• _Instructions for the task_:
Print, exactly as they appear in the listing below, the lines from the line with "ATOM 323 C C" to the line with "ATOM 352 C CA", with both end lines kept.
*** Opening Dataset entries ***
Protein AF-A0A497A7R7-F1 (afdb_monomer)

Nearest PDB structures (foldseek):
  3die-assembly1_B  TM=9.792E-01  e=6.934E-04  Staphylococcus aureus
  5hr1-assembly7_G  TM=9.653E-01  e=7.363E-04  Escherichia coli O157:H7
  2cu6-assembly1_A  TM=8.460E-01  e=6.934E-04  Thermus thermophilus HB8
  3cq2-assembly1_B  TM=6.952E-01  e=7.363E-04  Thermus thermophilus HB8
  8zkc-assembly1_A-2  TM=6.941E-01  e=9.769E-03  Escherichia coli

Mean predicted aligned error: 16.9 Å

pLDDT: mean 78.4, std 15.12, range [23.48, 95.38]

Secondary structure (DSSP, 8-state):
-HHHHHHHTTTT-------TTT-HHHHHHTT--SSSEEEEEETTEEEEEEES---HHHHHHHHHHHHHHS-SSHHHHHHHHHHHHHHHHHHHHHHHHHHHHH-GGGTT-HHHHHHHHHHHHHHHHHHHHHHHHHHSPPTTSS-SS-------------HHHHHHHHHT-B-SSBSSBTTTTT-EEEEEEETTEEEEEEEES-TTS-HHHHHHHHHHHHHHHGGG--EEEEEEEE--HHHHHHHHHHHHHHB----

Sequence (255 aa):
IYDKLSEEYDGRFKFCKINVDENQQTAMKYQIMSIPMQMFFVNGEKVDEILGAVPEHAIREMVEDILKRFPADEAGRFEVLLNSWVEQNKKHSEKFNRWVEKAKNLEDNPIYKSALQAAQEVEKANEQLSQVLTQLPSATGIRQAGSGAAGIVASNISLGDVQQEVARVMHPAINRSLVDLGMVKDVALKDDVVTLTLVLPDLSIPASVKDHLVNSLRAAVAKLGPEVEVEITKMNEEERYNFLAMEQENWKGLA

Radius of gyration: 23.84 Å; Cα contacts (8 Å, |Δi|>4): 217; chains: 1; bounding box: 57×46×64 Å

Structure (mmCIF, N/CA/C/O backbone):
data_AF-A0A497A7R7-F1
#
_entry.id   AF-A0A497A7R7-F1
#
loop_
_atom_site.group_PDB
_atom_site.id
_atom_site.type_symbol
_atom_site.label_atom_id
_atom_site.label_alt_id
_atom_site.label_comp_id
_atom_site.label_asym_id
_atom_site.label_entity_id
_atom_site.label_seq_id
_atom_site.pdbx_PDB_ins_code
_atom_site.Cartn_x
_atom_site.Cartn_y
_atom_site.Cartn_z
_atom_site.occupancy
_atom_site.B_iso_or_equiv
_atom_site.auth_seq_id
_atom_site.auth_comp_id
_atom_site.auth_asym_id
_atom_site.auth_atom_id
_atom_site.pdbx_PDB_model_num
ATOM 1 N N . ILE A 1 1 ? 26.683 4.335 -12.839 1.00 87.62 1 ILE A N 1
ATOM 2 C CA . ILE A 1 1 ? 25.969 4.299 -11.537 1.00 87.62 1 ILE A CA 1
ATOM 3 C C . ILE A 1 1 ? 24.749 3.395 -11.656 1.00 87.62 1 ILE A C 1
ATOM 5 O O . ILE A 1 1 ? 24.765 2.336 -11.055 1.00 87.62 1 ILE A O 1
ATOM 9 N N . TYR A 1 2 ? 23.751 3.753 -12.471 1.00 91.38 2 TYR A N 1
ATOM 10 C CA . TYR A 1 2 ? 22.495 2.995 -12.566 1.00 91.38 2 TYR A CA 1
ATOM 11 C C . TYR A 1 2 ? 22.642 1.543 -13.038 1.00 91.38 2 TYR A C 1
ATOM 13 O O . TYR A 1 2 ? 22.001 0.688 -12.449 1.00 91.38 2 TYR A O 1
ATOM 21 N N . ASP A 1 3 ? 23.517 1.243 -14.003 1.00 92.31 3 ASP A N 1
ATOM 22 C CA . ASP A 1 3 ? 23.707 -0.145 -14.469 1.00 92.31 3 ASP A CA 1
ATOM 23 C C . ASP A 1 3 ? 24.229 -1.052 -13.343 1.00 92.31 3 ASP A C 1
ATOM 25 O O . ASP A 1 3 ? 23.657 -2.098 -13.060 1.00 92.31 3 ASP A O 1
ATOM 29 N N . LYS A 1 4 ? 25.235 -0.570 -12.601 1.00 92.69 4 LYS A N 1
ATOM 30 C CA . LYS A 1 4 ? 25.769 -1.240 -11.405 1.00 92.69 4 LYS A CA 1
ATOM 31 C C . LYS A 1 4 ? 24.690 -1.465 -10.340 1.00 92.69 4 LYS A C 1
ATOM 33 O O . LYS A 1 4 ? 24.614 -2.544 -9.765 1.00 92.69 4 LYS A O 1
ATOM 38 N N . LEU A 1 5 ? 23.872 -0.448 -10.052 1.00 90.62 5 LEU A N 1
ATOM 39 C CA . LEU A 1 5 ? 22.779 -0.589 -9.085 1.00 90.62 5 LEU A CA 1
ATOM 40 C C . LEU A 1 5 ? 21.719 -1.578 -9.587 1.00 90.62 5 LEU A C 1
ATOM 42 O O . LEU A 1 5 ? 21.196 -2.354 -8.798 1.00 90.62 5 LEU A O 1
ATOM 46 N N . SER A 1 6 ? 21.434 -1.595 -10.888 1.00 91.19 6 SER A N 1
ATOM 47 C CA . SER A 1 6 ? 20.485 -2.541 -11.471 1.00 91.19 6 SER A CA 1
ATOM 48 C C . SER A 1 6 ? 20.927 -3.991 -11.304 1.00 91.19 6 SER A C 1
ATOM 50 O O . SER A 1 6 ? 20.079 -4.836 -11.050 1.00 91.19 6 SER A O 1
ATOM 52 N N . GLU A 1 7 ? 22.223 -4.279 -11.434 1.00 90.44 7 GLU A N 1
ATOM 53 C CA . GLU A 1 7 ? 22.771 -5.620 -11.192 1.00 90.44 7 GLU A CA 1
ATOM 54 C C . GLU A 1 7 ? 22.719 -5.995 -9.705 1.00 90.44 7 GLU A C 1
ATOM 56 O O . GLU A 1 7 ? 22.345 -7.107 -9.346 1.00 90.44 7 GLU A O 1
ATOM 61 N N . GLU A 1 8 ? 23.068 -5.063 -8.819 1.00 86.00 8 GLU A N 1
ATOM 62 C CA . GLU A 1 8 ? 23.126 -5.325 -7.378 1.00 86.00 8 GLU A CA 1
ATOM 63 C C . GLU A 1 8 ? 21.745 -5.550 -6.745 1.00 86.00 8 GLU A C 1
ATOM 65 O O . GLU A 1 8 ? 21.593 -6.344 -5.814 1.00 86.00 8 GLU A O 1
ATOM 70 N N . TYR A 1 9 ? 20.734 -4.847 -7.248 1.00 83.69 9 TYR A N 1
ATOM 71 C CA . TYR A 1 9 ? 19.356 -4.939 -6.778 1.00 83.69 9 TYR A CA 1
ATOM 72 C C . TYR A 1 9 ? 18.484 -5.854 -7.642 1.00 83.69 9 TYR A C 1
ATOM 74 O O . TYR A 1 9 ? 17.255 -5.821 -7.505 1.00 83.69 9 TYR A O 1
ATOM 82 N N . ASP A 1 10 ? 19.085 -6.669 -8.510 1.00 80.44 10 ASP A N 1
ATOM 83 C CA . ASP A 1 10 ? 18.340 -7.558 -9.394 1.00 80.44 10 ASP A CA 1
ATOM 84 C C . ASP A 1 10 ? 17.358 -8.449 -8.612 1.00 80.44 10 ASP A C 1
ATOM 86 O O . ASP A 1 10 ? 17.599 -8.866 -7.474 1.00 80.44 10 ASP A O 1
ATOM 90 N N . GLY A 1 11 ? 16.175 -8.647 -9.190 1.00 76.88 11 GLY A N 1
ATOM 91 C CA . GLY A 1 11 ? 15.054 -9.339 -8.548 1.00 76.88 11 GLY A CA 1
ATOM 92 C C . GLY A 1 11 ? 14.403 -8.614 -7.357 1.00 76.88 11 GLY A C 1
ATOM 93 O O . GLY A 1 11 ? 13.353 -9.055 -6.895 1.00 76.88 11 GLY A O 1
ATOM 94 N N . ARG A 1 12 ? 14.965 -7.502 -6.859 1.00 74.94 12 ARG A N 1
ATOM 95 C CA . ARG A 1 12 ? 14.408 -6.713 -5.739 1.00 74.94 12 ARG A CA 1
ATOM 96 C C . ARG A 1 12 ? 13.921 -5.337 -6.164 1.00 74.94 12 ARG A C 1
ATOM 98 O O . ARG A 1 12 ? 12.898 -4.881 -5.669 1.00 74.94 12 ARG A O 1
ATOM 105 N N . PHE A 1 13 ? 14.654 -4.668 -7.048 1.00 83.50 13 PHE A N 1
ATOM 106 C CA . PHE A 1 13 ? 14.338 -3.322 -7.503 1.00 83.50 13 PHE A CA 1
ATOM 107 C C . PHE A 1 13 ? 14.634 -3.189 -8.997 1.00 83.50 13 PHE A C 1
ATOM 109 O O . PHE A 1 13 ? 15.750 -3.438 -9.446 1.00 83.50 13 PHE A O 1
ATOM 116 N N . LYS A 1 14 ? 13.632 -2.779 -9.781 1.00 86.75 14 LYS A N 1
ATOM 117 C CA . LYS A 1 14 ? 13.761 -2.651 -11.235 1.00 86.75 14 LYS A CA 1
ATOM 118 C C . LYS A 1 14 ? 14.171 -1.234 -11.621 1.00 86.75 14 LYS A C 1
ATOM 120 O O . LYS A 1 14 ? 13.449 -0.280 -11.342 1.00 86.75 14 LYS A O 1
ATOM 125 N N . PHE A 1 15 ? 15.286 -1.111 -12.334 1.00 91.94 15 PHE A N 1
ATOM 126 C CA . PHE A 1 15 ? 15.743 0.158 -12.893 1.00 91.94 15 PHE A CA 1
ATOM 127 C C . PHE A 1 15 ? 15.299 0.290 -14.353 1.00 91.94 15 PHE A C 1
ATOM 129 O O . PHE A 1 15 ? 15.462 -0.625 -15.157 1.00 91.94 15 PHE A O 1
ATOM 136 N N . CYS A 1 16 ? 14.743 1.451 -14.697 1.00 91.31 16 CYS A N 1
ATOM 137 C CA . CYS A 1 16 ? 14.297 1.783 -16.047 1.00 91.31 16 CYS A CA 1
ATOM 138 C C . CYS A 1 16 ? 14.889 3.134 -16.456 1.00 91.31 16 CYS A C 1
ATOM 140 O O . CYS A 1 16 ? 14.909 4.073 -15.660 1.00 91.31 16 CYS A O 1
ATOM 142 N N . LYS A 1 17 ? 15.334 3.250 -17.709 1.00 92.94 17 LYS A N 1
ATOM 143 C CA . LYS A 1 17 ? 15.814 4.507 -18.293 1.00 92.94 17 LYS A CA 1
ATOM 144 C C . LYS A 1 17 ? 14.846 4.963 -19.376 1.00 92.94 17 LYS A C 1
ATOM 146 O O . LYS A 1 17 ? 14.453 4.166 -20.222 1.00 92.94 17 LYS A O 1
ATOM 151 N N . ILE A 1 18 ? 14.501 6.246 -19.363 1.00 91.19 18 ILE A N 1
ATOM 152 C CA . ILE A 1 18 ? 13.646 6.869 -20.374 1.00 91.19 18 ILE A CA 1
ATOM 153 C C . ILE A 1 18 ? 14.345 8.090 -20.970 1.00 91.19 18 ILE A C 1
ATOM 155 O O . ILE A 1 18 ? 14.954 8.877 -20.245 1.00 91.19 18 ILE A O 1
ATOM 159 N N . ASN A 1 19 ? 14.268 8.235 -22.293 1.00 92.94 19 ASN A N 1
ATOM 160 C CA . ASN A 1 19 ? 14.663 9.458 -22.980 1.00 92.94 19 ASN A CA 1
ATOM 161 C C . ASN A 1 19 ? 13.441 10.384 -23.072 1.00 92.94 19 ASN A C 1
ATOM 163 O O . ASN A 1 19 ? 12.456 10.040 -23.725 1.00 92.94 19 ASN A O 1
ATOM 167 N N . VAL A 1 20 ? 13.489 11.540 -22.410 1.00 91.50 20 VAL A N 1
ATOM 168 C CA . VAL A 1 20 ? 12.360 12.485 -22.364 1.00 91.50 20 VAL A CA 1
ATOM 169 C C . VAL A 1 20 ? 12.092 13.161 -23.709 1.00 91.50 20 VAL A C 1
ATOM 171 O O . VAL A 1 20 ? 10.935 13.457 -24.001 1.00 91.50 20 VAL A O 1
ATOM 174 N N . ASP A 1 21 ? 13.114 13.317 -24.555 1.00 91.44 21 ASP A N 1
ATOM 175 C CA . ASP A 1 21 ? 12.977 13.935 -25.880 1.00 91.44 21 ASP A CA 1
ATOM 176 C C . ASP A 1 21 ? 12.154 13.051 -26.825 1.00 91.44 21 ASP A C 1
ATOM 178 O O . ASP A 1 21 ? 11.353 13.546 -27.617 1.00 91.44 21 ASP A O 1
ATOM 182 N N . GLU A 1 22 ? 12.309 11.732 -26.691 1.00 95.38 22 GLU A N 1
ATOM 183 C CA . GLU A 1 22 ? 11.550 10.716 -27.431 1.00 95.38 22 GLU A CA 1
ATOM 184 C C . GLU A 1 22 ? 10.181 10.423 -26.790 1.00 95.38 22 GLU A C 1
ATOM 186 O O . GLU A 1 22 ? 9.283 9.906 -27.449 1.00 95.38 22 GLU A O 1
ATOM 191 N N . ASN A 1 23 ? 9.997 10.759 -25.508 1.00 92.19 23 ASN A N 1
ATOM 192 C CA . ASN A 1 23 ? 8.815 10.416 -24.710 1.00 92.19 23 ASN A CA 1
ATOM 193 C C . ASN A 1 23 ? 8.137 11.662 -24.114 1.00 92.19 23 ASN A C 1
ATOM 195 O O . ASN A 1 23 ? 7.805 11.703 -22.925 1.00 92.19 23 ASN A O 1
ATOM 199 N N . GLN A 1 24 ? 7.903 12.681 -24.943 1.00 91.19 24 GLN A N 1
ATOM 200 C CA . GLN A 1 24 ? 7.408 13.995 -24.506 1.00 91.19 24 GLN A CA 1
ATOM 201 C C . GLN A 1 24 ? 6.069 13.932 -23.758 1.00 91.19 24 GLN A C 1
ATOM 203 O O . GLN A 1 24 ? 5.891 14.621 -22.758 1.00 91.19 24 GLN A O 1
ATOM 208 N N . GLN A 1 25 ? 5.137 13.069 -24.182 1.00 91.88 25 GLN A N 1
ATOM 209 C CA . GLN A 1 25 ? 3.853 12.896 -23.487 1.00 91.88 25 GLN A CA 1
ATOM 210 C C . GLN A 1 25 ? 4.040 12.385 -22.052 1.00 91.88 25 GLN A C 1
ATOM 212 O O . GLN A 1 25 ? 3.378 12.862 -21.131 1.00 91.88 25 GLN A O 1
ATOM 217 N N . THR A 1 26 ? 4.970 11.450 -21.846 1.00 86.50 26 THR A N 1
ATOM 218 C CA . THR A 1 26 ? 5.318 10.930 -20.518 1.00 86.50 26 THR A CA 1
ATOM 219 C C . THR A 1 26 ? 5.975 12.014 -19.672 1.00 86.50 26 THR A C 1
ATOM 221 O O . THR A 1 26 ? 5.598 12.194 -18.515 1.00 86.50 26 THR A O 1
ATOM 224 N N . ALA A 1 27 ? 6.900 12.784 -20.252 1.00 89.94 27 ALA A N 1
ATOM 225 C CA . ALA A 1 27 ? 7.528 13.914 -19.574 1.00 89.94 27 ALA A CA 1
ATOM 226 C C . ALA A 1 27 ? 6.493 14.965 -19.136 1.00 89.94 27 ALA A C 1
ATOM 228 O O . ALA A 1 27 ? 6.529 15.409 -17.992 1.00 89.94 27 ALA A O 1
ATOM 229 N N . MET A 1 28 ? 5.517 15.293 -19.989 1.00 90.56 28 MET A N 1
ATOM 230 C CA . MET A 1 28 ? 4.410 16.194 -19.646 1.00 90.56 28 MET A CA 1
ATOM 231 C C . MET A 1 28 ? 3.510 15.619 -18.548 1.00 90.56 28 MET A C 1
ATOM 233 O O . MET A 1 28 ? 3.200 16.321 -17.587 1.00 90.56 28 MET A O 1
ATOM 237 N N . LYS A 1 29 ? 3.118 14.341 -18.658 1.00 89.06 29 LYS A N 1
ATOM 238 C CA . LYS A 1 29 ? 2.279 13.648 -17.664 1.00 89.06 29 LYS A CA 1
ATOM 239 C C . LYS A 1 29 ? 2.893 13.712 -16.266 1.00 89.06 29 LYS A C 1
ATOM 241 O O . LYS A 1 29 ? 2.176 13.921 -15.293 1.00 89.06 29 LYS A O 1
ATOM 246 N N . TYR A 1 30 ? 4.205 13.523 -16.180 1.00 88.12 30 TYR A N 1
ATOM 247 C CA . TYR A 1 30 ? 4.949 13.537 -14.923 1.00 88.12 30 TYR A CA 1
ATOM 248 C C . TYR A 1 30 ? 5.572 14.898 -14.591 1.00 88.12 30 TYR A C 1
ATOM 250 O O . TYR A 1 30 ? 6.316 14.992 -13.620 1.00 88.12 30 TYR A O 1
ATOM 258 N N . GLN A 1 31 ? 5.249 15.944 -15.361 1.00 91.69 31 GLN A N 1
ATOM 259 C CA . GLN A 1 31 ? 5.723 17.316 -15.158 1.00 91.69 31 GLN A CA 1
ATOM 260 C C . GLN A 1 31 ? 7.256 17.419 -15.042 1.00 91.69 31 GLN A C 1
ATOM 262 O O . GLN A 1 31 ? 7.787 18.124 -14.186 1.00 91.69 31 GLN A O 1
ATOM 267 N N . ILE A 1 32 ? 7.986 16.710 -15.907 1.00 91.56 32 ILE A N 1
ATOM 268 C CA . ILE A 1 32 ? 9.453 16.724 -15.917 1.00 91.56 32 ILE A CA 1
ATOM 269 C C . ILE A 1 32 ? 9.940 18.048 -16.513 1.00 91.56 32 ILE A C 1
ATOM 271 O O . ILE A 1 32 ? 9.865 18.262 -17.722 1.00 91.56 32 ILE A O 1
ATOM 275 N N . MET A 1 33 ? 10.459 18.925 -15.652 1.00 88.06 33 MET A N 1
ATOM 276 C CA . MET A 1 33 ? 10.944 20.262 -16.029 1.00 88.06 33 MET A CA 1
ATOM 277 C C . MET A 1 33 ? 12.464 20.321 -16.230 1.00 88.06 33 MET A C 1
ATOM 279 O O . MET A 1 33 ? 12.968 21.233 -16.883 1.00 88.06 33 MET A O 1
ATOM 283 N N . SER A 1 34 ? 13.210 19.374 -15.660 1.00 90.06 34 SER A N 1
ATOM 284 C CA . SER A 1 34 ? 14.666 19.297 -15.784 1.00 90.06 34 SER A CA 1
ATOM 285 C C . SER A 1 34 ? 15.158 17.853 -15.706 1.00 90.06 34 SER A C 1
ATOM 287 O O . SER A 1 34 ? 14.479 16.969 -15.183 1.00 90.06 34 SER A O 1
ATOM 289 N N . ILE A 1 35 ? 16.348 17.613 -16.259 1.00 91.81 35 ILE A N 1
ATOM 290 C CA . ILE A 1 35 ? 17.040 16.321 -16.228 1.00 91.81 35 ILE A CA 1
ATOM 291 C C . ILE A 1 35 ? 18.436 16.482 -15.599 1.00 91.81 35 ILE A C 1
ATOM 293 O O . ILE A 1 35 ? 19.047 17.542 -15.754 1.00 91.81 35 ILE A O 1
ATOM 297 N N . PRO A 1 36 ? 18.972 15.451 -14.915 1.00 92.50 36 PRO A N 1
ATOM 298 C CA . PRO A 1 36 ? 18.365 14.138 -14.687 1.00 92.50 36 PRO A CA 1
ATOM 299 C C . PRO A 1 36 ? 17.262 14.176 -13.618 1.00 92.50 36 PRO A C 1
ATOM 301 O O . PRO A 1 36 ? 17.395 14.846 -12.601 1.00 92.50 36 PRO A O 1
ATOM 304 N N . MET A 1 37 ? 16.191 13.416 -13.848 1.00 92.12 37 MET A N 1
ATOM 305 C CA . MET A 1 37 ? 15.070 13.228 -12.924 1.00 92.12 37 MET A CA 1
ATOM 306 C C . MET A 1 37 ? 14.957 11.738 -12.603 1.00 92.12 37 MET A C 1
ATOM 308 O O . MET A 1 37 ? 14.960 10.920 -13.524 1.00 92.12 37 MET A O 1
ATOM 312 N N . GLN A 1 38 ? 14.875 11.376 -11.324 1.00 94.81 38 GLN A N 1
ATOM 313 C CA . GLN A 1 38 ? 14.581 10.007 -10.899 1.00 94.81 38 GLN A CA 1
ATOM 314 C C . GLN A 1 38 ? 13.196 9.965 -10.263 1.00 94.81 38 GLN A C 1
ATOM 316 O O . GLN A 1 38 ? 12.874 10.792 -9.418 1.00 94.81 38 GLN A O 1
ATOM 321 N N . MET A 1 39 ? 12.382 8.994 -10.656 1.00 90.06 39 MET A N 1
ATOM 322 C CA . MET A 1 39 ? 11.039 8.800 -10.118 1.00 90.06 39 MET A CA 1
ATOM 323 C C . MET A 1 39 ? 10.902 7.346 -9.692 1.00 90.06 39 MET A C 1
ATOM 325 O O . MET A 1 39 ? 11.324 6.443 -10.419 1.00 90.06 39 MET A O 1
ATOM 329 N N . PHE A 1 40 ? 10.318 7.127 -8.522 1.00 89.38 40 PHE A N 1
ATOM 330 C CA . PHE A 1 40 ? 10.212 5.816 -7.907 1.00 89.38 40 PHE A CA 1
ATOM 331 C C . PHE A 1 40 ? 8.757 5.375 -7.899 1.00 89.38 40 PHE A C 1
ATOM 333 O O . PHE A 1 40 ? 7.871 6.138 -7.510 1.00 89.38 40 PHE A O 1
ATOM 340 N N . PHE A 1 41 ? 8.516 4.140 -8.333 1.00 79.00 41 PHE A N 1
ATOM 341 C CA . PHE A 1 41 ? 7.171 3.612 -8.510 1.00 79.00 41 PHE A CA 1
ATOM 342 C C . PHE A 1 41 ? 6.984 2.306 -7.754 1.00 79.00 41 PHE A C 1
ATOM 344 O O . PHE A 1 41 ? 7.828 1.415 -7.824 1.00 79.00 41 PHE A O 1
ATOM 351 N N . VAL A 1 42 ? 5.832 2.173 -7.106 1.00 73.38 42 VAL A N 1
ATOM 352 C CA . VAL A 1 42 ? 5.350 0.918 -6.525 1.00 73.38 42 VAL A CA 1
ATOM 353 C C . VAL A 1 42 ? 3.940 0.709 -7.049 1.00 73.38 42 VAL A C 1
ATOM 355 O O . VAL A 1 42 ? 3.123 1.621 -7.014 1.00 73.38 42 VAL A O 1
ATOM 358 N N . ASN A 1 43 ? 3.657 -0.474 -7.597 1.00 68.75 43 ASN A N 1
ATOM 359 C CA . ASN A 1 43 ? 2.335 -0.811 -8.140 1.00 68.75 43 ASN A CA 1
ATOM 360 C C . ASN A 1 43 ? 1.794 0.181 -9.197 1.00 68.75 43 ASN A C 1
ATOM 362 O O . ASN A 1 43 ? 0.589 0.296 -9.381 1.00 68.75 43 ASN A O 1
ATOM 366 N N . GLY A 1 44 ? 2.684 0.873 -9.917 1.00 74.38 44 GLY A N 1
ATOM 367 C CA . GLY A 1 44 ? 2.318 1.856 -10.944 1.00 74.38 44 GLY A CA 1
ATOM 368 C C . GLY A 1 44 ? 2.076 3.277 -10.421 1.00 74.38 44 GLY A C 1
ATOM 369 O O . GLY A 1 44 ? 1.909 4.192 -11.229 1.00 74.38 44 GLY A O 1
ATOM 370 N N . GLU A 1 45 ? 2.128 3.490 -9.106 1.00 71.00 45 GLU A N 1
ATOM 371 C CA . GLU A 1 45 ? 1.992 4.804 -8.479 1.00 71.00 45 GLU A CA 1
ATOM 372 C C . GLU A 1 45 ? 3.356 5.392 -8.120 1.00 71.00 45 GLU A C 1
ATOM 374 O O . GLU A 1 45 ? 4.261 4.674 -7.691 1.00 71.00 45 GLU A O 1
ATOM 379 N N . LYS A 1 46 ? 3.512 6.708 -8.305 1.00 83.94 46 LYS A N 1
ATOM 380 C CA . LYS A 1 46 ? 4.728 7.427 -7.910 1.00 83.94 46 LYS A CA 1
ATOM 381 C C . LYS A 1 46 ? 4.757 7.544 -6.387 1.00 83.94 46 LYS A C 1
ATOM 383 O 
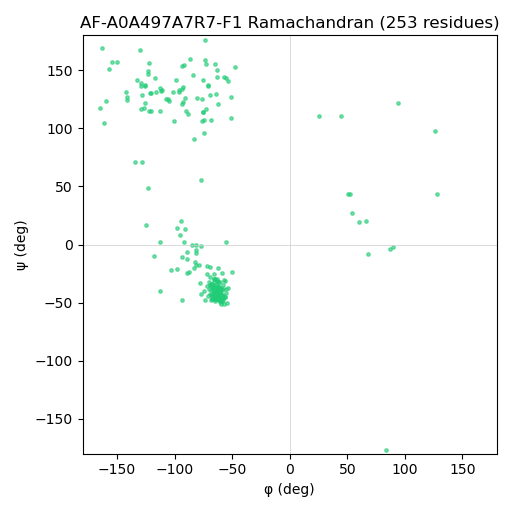O . LYS A 1 46 ? 3.899 8.219 -5.826 1.00 83.94 46 LYS A O 1
ATOM 388 N N . VAL A 1 47 ? 5.754 6.942 -5.746 1.00 80.94 47 VAL A N 1
ATOM 389 C CA . VAL A 1 47 ? 5.918 6.971 -4.281 1.00 80.94 47 VAL A CA 1
ATOM 390 C C . VAL A 1 47 ? 7.003 7.929 -3.812 1.00 80.94 47 VAL A C 1
ATOM 392 O O . VAL A 1 47 ? 6.985 8.325 -2.652 1.00 80.94 47 VAL A O 1
ATOM 395 N N . ASP A 1 48 ? 7.955 8.270 -4.682 1.00 89.06 48 ASP A N 1
ATOM 396 C CA . ASP A 1 48 ? 9.053 9.176 -4.351 1.00 89.06 48 ASP A CA 1
ATOM 397 C C . ASP A 1 48 ? 9.743 9.714 -5.608 1.00 89.06 48 ASP A C 1
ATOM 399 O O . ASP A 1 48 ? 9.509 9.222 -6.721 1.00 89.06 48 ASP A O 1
*** Closing Dataset entries ***
• _Written solution_:
ATOM 323 C C . MET A 1 39 ? 10.902 7.346 -9.692 1.00 90.06 39 MET A C 1
ATOM 325 O O . MET A 1 39 ? 11.324 6.443 -10.419 1.00 90.06 39 MET A O 1
ATOM 329 N N . PHE A 1 40 ? 10.318 7.127 -8.522 1.00 89.38 40 PHE A N 1
ATOM 330 C CA . PHE A 1 40 ? 10.212 5.816 -7.907 1.00 89.38 40 PHE A CA 1
ATOM 331 C C . PHE A 1 40 ? 8.757 5.375 -7.899 1.00 89.38 40 PHE A C 1
ATOM 333 O O . PHE A 1 40 ? 7.871 6.138 -7.510 1.00 89.38 40 PHE A O 1
ATOM 340 N N . PHE A 1 41 ? 8.516 4.140 -8.333 1.00 79.00 41 PHE A N 1
ATOM 341 C CA . PHE A 1 41 ? 7.171 3.612 -8.510 1.00 79.00 41 PHE A CA 1
ATOM 342 C C . PHE A 1 41 ? 6.984 2.306 -7.754 1.00 79.00 41 PHE A C 1
ATOM 344 O O . PHE A 1 41 ? 7.828 1.415 -7.824 1.00 79.00 41 PHE A O 1
ATOM 351 N N . VAL A 1 42 ? 5.832 2.173 -7.106 1.00 73.38 42 VAL A N 1
ATOM 352 C CA . VAL A 1 42 ? 5.350 0.918 -6.525 1.00 73.38 42 VAL A CA 1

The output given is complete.